A notary public is an appointed position by the Secretary of State’s office in a given state. Like many public officials, the State requires that the person get a notary bond before getting their appointment. This bond “makes sure” that if the notary violates the public trust through negligence of their responsibilities, finances are available to indemnify the State for its loss.
The main responsibility of a notary public is to validate that the individual parties to a contract are who they claim to be. The State may experience a loss if the notary public forgets to properly ensure the identity of each party.
As a public official, the notary public violates the public good by failing in their duty to verify identity. If a New Jersey notary public doesn’t verify identity and a loss occurs, an injured party can file a claim against that State for its loss, because the State was negligent through its appointed notary.
A surety bond is a promise to pay to the obligee (the State) if losses occur for a penalty amount of the bond. Notary Public bonds are often issued by a surety company (typically an insurance company). The bond generally runs concurrently with the term of a notary’s commission.

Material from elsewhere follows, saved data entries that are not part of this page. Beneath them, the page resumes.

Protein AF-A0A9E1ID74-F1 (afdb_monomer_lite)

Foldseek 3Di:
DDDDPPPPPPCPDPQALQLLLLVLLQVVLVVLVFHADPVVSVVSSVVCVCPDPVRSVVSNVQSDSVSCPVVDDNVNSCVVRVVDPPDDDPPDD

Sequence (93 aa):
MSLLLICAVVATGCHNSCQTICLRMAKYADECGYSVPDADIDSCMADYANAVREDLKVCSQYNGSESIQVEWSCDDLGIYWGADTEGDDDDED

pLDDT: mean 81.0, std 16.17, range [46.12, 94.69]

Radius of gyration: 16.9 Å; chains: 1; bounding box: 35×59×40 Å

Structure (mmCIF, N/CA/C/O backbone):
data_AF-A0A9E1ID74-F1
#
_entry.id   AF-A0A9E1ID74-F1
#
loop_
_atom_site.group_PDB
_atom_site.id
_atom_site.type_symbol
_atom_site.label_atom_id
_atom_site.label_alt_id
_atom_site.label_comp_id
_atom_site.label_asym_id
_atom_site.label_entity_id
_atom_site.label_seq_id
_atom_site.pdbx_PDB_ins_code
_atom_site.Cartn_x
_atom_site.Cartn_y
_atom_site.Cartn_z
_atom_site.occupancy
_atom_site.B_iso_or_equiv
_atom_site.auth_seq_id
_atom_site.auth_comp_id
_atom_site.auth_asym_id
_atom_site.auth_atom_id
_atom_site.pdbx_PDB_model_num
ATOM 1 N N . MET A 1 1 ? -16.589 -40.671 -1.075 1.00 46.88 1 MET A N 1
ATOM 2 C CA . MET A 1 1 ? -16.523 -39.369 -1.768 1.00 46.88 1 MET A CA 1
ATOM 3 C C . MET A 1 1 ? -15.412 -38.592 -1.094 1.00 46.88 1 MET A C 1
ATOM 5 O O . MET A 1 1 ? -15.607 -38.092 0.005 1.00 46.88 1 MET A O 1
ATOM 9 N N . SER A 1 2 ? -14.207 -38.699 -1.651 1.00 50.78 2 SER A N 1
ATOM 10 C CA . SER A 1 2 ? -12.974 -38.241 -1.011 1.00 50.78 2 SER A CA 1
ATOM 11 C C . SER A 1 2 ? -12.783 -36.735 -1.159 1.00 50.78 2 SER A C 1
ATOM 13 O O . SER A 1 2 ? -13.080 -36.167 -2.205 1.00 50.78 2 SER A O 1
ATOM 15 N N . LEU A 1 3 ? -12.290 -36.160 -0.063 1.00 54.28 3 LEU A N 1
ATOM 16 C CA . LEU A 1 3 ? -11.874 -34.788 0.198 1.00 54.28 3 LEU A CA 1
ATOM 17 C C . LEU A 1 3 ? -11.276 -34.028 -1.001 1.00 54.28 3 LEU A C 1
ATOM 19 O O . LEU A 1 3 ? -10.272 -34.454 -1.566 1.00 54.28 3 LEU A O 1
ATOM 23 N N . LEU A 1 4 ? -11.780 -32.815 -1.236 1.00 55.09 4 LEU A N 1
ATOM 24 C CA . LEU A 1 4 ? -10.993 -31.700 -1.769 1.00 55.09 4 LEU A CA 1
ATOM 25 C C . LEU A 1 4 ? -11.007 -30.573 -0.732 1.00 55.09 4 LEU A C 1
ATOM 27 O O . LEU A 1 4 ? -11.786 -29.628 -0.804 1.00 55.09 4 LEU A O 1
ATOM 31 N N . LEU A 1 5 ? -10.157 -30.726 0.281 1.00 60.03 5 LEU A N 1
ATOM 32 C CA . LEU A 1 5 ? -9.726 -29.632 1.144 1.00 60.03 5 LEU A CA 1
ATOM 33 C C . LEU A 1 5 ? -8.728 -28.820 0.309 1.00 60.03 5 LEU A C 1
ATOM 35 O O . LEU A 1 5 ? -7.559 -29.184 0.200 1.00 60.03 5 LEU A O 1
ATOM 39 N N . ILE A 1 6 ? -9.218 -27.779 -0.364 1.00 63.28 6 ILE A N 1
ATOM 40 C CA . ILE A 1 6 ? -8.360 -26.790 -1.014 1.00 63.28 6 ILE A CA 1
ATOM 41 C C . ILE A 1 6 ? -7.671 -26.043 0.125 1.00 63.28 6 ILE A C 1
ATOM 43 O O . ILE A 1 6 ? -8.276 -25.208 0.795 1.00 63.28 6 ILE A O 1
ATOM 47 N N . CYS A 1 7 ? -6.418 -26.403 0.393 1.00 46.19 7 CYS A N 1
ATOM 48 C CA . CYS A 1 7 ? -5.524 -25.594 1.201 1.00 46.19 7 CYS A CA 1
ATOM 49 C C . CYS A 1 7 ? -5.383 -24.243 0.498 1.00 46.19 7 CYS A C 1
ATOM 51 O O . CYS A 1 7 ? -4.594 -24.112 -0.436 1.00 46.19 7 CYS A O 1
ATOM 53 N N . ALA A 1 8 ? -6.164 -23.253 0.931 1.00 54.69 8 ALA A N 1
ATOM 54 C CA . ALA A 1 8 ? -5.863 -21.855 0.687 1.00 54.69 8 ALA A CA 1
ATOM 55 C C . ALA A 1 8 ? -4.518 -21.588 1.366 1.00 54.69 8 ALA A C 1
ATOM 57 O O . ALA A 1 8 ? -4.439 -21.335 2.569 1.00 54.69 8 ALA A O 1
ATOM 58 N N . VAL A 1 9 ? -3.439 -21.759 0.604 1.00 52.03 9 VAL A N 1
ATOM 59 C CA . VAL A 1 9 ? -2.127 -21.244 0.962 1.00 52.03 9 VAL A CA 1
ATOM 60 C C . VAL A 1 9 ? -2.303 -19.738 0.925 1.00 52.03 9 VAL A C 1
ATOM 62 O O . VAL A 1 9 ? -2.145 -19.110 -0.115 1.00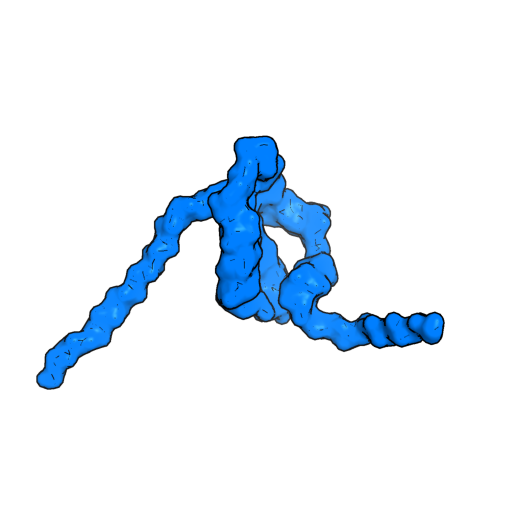 52.03 9 VAL A O 1
ATOM 65 N N . VAL A 1 10 ? -2.702 -19.166 2.059 1.00 51.94 10 VAL A N 1
ATOM 66 C CA . VAL A 1 10 ? -2.506 -17.748 2.317 1.00 51.94 10 VAL A CA 1
ATOM 67 C C . VAL A 1 10 ? -0.995 -17.621 2.397 1.00 51.94 10 VAL A C 1
ATOM 69 O O . VAL A 1 10 ? -0.381 -17.851 3.439 1.00 51.94 10 VAL A O 1
ATOM 72 N N . ALA A 1 11 ? -0.374 -17.425 1.237 1.00 48.16 11 ALA A N 1
ATOM 73 C CA . ALA A 1 11 ? 1.009 -17.037 1.144 1.00 48.16 11 ALA A CA 1
ATOM 74 C C . ALA A 1 11 ? 1.066 -15.662 1.801 1.00 48.16 11 ALA A C 1
ATOM 76 O O . ALA A 1 11 ? 0.913 -14.638 1.148 1.00 48.16 11 ALA A O 1
ATOM 77 N N . THR A 1 12 ? 1.251 -15.635 3.119 1.00 53.47 12 THR A N 1
ATOM 78 C CA . THR A 1 12 ? 1.775 -14.467 3.814 1.00 53.47 12 THR A CA 1
ATOM 79 C C . THR A 1 12 ? 3.221 -14.335 3.349 1.00 53.47 12 THR A C 1
ATOM 81 O O . THR A 1 12 ? 4.159 -14.720 4.051 1.00 53.47 12 THR A O 1
ATOM 84 N N . GLY A 1 13 ? 3.388 -13.929 2.088 1.00 58.72 13 GLY A N 1
ATOM 85 C CA . GLY A 1 13 ? 4.668 -13.585 1.513 1.00 58.72 13 GLY A CA 1
ATOM 86 C C . GLY A 1 13 ? 5.272 -12.496 2.380 1.00 58.72 13 GLY A C 1
ATOM 87 O O . GLY A 1 13 ? 4.562 -11.653 2.928 1.00 58.72 13 GLY A O 1
ATOM 88 N N . CYS A 1 14 ? 6.585 -12.540 2.570 1.00 72.00 14 CYS A N 1
ATOM 89 C CA . CYS A 1 14 ? 7.290 -11.439 3.205 1.00 72.00 14 CYS A CA 1
ATOM 90 C C . CYS A 1 14 ? 7.087 -10.183 2.351 1.00 72.00 14 CYS A C 1
ATOM 92 O O . CYS A 1 14 ? 7.803 -9.983 1.374 1.00 72.00 14 CYS A O 1
ATOM 94 N N . HIS A 1 15 ? 6.101 -9.362 2.706 1.00 85.25 15 HIS A N 1
ATOM 95 C CA . HIS A 1 15 ? 5.887 -8.071 2.078 1.00 85.25 15 HIS A CA 1
ATOM 96 C C . HIS A 1 15 ? 6.904 -7.081 2.629 1.00 85.25 15 HIS A C 1
ATOM 98 O O . HIS A 1 15 ? 7.155 -7.021 3.836 1.00 85.25 15 HIS A O 1
ATOM 104 N N . ASN A 1 16 ? 7.503 -6.300 1.739 1.00 88.12 16 ASN A N 1
ATOM 105 C CA . ASN A 1 16 ? 8.372 -5.214 2.152 1.00 88.12 16 ASN A CA 1
ATOM 106 C C . ASN A 1 16 ? 7.550 -4.006 2.652 1.00 88.12 16 ASN A C 1
ATOM 108 O O . ASN A 1 16 ? 6.315 -3.974 2.580 1.00 88.12 16 ASN A O 1
ATOM 112 N N . SER A 1 17 ? 8.238 -2.996 3.188 1.00 89.81 17 SER A N 1
ATOM 113 C CA . SER A 1 17 ? 7.586 -1.819 3.770 1.00 89.81 17 SER A CA 1
ATOM 114 C C . SER A 1 17 ? 6.699 -1.056 2.783 1.00 89.81 17 SER A C 1
ATOM 116 O O . SER A 1 17 ? 5.713 -0.476 3.231 1.00 89.81 17 SER A O 1
ATOM 118 N N . CYS A 1 18 ? 7.028 -1.061 1.486 1.00 90.19 18 CYS A N 1
ATOM 119 C CA . CYS A 1 18 ? 6.259 -0.397 0.429 1.00 90.19 18 CYS A CA 1
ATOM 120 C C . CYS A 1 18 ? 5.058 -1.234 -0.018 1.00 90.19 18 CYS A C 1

You’re probably familiar with a car insurance policy. When a person has a auto insurance in Fort Wayne loss, the insurance carrier pays the loss and writes off the loss. You aren’t forced to pay back the carrier for the claim. Unlike an auto insurance policy however, a notary bond is simply a promise that the finances will be available when losses occur. The surety (insurance carrier) pays the State up to the limit of the bond. However, this claim paid by the carrier is not simply written off. The carrier will most likely seek reimbursement from the bonded person, the notary themself.
A notary bond protects the public. Who protects the notary? Insurance coverage is available to provide this protection – it’s called Notary Errors and Omissions and may also be purchased for a nominal fee from insurance carriers.